● YOUR GOAL
Starting with the line containing "ATOM 53 C CA" and going on through the line containing "ATOM 103 C C", return the lines of the data below exactly, and only those.

================

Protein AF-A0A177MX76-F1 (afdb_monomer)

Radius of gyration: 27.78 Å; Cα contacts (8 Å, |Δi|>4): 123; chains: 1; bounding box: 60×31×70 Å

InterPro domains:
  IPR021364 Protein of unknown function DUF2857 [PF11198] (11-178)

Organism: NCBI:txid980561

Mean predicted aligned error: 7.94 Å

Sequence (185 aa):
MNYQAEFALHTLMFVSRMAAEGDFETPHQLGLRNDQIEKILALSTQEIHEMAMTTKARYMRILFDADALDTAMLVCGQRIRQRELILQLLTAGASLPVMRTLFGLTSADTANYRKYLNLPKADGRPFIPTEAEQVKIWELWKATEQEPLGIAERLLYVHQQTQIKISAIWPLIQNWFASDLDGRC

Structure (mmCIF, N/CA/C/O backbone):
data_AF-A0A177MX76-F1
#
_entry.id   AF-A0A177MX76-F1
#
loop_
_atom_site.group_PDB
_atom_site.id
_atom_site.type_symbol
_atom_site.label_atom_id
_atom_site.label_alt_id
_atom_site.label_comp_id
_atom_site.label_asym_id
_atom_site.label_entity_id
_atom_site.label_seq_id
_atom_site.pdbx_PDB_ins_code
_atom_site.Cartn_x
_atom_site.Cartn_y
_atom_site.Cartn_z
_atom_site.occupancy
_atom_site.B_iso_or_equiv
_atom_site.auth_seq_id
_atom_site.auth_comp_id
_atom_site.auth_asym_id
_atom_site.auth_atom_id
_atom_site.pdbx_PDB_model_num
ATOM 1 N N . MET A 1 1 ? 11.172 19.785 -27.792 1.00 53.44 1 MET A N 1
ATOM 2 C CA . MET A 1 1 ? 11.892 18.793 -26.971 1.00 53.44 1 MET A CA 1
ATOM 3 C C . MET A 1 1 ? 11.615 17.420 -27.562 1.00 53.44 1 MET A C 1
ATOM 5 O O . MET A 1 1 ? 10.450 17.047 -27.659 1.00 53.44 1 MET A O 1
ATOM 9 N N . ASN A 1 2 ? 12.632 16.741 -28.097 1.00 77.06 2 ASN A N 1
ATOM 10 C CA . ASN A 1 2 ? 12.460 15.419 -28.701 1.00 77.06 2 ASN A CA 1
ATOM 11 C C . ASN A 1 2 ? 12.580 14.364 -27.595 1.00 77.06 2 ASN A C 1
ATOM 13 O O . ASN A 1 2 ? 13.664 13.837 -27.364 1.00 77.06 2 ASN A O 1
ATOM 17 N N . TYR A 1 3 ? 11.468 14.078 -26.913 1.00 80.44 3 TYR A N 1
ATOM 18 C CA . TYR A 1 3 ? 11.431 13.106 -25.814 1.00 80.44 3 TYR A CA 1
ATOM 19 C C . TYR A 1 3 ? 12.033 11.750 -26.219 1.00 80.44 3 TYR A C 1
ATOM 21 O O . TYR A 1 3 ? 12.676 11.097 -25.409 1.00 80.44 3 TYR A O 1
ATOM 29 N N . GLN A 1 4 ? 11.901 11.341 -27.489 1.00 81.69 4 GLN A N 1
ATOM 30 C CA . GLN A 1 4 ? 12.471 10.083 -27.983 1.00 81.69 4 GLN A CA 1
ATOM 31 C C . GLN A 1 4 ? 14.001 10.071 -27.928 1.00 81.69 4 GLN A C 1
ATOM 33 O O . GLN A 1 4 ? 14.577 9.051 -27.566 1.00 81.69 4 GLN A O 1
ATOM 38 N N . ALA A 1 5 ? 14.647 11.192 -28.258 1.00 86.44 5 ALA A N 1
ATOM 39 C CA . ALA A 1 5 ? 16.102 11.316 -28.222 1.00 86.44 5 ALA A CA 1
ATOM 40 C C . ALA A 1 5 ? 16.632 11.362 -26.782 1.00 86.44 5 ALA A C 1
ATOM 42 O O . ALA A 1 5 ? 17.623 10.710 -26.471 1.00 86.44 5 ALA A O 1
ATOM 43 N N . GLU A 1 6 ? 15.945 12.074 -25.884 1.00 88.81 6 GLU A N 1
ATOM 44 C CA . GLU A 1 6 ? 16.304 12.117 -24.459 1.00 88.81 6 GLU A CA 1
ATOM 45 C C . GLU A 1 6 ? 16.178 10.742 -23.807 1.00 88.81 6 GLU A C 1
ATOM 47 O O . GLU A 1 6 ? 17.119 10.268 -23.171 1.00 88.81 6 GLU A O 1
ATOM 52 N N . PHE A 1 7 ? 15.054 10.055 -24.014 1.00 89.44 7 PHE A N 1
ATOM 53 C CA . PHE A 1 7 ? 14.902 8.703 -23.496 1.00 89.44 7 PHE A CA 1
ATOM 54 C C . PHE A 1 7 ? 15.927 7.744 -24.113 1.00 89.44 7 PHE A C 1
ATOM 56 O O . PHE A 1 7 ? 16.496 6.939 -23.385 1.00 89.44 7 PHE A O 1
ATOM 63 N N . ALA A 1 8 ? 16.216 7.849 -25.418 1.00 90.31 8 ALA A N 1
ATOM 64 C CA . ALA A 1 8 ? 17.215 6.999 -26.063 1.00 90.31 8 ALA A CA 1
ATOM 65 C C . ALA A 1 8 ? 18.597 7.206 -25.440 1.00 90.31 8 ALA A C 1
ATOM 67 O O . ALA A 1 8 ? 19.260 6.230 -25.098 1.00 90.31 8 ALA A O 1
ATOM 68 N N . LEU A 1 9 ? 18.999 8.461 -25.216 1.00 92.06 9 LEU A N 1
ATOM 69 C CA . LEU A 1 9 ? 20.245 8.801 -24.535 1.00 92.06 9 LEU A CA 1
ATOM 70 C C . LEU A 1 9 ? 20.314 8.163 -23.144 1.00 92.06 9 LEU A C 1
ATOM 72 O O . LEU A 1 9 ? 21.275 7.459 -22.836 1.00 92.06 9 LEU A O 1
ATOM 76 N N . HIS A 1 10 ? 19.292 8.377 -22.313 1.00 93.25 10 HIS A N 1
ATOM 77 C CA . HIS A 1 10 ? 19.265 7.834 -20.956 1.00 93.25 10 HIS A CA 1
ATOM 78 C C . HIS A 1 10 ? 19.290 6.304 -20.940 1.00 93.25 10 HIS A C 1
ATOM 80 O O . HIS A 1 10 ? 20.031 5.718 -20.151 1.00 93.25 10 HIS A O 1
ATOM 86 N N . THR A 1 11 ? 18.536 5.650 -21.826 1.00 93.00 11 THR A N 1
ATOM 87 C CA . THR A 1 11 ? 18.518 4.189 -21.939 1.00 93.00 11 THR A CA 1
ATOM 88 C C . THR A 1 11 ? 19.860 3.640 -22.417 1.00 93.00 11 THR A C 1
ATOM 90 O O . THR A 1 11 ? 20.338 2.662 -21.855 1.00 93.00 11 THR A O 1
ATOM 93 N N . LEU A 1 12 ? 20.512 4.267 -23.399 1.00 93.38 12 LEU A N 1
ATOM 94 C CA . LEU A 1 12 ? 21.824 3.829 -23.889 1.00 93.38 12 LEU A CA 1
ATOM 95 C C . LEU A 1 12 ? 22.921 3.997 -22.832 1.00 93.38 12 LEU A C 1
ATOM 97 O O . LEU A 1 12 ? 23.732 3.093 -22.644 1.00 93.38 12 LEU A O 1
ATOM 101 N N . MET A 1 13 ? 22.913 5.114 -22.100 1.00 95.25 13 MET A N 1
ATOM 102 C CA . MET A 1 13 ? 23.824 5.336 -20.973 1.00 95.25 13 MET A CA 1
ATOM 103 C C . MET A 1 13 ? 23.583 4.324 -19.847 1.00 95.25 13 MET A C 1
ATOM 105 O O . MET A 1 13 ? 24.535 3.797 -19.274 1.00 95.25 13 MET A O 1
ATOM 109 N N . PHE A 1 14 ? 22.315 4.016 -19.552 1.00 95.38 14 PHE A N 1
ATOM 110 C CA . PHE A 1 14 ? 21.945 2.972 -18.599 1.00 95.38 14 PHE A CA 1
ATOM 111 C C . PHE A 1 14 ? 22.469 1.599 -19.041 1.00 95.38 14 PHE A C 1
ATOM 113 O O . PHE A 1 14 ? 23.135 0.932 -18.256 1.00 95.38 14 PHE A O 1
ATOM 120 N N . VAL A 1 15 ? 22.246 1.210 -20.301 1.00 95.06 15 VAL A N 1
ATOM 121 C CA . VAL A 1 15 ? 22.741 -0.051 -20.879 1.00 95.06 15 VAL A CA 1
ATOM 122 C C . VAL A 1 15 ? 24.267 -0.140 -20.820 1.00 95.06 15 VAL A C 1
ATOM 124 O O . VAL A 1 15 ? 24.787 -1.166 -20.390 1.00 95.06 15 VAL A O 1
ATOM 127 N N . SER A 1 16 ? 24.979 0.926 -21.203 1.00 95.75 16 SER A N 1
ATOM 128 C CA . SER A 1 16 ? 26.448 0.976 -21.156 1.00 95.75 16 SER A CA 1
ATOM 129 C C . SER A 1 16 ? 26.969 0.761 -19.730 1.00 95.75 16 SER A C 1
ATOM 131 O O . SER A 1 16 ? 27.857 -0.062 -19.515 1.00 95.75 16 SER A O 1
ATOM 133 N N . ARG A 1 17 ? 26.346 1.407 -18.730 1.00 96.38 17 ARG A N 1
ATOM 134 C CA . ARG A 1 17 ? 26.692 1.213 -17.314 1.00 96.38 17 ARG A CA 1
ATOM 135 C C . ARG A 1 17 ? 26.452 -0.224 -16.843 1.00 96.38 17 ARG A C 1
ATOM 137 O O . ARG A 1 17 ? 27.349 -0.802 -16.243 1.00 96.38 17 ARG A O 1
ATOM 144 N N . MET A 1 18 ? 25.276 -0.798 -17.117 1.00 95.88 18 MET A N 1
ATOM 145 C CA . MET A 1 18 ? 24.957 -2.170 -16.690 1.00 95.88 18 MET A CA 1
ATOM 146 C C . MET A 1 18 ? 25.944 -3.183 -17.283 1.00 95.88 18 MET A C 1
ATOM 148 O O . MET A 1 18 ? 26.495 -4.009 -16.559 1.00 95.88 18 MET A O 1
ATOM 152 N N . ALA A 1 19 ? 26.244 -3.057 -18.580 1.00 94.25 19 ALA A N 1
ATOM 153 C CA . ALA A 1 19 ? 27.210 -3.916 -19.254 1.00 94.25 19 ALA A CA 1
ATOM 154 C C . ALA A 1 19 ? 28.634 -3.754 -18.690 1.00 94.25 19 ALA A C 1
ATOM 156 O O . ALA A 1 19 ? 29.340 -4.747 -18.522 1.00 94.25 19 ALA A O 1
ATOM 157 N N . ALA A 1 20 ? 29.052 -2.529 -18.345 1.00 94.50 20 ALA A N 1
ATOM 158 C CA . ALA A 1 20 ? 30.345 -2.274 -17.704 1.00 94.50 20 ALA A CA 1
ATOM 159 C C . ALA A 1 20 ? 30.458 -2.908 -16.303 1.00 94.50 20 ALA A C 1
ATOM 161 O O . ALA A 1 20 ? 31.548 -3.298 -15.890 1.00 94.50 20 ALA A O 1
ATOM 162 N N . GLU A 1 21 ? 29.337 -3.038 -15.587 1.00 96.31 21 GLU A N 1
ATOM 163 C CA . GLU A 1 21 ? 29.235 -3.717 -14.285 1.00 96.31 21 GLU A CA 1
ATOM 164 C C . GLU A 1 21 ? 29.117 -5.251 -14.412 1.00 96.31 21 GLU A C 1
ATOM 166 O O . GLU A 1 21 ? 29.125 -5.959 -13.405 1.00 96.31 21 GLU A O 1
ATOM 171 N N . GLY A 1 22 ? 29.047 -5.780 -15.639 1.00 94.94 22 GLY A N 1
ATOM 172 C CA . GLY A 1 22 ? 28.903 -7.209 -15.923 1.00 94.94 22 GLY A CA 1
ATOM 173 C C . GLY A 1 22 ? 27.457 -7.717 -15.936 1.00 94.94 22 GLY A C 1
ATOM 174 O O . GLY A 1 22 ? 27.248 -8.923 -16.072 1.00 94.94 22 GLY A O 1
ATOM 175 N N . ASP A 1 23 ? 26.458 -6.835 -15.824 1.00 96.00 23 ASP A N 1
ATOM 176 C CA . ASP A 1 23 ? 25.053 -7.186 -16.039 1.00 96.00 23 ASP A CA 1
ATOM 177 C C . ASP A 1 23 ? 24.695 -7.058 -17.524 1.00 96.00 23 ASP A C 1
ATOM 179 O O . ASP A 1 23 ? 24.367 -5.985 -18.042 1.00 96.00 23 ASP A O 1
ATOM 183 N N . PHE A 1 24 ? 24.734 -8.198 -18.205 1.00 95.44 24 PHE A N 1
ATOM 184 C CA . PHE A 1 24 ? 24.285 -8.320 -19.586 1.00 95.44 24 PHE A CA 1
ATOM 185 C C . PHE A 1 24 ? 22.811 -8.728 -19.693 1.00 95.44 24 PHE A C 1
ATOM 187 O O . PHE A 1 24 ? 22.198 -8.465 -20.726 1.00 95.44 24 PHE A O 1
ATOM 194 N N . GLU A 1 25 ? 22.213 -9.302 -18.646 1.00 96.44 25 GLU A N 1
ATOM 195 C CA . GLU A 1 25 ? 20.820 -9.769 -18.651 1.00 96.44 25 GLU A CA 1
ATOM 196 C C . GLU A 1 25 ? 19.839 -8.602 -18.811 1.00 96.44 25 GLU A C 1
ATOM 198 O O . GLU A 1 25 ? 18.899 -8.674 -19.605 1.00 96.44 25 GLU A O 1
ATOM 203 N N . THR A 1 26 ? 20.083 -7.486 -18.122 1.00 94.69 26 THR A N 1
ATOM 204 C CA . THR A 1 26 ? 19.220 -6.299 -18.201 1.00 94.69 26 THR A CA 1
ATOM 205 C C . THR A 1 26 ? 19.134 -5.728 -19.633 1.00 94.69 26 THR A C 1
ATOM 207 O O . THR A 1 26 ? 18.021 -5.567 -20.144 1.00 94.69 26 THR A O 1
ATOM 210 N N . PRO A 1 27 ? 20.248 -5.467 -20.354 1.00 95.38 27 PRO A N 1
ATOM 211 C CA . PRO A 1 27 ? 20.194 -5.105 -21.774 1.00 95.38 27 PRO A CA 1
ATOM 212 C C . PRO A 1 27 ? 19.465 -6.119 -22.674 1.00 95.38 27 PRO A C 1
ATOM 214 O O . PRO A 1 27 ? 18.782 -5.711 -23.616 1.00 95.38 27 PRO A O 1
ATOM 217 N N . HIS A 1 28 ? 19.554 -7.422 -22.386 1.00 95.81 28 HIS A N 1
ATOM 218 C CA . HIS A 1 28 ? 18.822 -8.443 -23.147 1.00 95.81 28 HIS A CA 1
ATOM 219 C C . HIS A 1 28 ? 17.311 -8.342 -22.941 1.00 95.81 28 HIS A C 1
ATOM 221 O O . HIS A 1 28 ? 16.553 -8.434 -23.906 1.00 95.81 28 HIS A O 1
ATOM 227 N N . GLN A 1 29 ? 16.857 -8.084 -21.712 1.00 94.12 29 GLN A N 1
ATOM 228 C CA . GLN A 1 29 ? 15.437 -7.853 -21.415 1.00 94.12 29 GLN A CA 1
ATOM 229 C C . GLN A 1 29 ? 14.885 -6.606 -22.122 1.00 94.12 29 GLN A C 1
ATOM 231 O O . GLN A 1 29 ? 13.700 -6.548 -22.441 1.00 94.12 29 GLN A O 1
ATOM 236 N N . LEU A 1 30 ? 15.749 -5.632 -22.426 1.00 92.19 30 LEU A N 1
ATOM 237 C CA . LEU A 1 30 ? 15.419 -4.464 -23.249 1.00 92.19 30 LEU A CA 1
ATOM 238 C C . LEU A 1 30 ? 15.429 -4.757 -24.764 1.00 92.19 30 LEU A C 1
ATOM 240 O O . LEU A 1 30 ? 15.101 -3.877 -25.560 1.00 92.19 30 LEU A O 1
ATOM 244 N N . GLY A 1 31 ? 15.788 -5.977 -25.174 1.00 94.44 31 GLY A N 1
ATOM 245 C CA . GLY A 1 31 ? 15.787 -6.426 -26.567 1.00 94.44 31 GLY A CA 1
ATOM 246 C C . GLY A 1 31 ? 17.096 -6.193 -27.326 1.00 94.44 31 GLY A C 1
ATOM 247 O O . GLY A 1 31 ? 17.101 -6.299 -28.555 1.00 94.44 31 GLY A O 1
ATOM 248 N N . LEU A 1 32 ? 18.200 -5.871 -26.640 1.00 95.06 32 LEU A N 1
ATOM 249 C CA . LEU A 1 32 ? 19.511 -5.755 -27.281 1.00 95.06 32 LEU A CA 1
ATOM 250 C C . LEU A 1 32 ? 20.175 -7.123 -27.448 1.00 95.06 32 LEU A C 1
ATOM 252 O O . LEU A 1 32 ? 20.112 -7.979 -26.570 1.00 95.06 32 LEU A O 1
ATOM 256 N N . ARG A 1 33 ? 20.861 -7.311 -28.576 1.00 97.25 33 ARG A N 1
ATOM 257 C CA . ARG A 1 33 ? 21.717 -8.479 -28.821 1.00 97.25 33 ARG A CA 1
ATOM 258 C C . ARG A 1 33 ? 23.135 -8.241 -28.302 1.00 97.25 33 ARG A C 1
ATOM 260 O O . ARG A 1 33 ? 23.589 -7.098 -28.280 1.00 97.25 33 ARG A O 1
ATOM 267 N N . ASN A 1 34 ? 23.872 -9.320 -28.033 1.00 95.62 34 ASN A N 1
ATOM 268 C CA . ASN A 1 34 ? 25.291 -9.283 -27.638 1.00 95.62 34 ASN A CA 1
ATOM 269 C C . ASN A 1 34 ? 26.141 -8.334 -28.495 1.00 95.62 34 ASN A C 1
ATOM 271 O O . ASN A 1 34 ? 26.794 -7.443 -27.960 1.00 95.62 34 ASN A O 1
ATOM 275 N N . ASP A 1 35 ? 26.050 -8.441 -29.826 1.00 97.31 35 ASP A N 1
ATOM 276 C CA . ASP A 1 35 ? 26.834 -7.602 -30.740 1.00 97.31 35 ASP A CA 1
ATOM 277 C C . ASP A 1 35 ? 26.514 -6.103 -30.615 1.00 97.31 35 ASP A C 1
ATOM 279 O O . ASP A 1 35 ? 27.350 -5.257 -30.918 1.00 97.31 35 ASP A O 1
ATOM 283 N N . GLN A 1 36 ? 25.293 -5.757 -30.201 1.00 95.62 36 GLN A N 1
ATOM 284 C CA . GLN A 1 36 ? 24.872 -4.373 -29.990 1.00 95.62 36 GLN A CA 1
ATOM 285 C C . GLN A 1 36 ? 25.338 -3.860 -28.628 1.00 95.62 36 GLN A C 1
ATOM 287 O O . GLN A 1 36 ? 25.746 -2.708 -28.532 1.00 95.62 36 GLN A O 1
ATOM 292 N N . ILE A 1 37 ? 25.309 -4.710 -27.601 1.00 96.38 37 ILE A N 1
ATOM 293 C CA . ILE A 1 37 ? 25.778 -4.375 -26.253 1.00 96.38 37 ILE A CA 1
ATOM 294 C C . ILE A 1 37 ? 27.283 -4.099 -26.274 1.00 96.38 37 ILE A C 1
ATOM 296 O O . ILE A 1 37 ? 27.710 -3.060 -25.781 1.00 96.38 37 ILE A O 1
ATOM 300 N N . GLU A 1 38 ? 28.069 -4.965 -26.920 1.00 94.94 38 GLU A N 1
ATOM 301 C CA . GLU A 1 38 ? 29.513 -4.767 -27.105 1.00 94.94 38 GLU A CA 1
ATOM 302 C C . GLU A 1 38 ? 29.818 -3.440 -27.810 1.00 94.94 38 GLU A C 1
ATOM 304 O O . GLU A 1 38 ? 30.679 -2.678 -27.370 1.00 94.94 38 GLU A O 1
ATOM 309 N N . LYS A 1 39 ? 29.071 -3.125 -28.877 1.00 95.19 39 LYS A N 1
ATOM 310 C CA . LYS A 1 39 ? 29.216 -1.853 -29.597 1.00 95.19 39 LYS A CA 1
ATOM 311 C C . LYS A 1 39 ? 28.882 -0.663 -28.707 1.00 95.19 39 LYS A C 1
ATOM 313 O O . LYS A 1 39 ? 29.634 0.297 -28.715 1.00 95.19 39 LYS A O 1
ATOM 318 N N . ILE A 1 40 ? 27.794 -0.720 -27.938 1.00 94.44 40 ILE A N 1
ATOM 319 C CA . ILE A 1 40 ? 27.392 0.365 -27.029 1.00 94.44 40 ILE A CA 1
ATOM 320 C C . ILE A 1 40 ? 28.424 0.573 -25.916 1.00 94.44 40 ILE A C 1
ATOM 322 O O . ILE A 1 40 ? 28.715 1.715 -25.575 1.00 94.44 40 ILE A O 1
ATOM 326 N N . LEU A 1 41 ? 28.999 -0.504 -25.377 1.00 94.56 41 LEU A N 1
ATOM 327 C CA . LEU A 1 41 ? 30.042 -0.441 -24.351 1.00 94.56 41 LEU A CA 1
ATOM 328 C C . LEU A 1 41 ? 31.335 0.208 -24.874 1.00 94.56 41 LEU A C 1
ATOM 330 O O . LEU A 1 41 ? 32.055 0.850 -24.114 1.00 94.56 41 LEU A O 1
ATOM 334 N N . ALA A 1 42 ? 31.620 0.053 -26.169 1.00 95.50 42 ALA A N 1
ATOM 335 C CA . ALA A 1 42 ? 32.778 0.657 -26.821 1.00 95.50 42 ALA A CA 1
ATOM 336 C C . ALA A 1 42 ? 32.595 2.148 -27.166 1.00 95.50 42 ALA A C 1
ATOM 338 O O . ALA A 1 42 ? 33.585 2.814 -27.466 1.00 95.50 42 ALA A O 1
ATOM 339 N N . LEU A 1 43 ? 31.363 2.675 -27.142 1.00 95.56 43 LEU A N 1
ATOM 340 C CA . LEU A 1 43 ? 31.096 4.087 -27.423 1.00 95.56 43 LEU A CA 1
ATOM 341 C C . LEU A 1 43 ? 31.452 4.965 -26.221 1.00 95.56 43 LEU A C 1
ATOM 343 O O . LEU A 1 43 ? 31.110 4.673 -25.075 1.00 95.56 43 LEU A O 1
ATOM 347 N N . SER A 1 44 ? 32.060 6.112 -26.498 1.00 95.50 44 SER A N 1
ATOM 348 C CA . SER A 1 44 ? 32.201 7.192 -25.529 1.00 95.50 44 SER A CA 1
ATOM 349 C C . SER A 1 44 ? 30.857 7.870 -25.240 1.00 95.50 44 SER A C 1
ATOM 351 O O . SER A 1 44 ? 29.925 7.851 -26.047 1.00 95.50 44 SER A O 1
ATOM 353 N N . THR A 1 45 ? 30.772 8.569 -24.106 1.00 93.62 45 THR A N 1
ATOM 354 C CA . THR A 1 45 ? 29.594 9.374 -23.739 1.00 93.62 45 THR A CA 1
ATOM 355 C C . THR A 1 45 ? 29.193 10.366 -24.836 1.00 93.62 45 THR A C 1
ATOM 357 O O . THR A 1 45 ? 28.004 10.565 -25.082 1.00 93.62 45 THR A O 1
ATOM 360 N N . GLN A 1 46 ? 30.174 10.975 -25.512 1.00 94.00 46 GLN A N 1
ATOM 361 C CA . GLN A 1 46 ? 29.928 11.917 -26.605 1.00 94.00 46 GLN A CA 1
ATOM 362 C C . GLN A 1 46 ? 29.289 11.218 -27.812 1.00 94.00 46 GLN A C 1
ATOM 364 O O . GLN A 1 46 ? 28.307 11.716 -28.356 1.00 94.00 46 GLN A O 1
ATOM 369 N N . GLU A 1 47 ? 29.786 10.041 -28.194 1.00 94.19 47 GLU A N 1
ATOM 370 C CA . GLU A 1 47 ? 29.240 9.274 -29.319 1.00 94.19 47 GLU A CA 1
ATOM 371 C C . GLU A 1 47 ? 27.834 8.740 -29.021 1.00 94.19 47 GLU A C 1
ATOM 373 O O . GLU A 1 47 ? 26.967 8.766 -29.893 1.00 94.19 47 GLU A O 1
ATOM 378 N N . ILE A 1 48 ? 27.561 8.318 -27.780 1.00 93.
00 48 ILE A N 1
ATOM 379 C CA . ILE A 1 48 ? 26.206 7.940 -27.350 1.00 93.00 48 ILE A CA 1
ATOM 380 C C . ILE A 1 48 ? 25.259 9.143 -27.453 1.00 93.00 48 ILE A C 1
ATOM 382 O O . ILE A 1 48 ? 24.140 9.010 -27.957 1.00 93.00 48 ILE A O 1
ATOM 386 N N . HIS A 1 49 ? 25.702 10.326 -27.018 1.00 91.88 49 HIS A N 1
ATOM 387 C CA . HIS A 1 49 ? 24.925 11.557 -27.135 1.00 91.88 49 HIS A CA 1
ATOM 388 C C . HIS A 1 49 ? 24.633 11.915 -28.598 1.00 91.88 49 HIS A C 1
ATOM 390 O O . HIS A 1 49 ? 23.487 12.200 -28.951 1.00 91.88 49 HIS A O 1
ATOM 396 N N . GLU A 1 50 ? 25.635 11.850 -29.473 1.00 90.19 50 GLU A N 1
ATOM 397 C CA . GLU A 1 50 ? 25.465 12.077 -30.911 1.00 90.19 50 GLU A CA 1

================

● RESULT
ATOM 53 C CA . PHE A 1 7 ? 14.902 8.703 -23.496 1.00 89.44 7 PHE A CA 1
ATOM 54 C C . PHE A 1 7 ? 15.927 7.744 -24.113 1.00 89.44 7 PHE A C 1
ATOM 56 O O . PHE A 1 7 ? 16.496 6.939 -23.385 1.00 89.44 7 PHE A O 1
ATOM 63 N N . ALA A 1 8 ? 16.216 7.849 -25.418 1.00 90.31 8 ALA A N 1
ATOM 64 C CA . ALA A 1 8 ? 17.215 6.999 -26.063 1.00 90.31 8 ALA A CA 1
ATOM 65 C C . ALA A 1 8 ? 18.597 7.206 -25.440 1.00 90.31 8 ALA A C 1
ATOM 67 O O . ALA A 1 8 ? 19.260 6.230 -25.098 1.00 90.31 8 ALA A O 1
ATOM 68 N N . LEU A 1 9 ? 18.999 8.461 -25.216 1.00 92.06 9 LEU A N 1
ATOM 69 C CA . LEU A 1 9 ? 20.245 8.801 -24.535 1.00 92.06 9 LEU A CA 1
ATOM 70 C C . LEU A 1 9 ? 20.314 8.163 -23.144 1.00 92.06 9 LEU A C 1
ATOM 72 O O . LEU A 1 9 ? 21.275 7.459 -22.836 1.00 92.06 9 LEU A O 1
ATOM 76 N N . HIS A 1 10 ? 19.292 8.377 -22.313 1.00 93.25 10 HIS A N 1
ATOM 77 C CA . HIS A 1 10 ? 19.265 7.834 -20.956 1.00 93.25 10 HIS A CA 1
ATOM 78 C C . HIS A 1 10 ? 19.290 6.304 -20.940 1.00 93.25 10 HIS A C 1
ATOM 80 O O . HIS A 1 10 ? 20.031 5.718 -20.151 1.00 93.25 10 HIS A O 1
ATOM 86 N N . THR A 1 11 ? 18.536 5.650 -21.826 1.00 93.00 11 THR A N 1
ATOM 87 C CA . THR A 1 11 ? 18.518 4.189 -21.939 1.00 93.00 11 THR A CA 1
ATOM 88 C C . THR A 1 11 ? 19.860 3.640 -22.417 1.00 93.00 11 THR A C 1
ATOM 90 O O . THR A 1 11 ? 20.338 2.662 -21.855 1.00 93.00 11 THR A O 1
ATOM 93 N N . LEU A 1 12 ? 20.512 4.267 -23.399 1.00 93.38 12 LEU A N 1
ATOM 94 C CA . LEU A 1 12 ? 21.824 3.829 -23.889 1.00 93.38 12 LEU A CA 1
ATOM 95 C C . LEU A 1 12 ? 22.921 3.997 -22.832 1.00 93.38 12 LEU A C 1
ATOM 97 O O . LEU A 1 12 ? 23.732 3.093 -22.644 1.00 93.38 12 LEU A O 1
ATOM 101 N N . MET A 1 13 ? 22.913 5.114 -22.100 1.00 95.25 13 MET A N 1
ATOM 102 C CA . MET A 1 13 ? 23.824 5.336 -20.973 1.00 95.25 13 MET A CA 1
ATOM 103 C C . MET A 1 13 ? 23.583 4.324 -19.847 1.00 95.25 13 MET A C 1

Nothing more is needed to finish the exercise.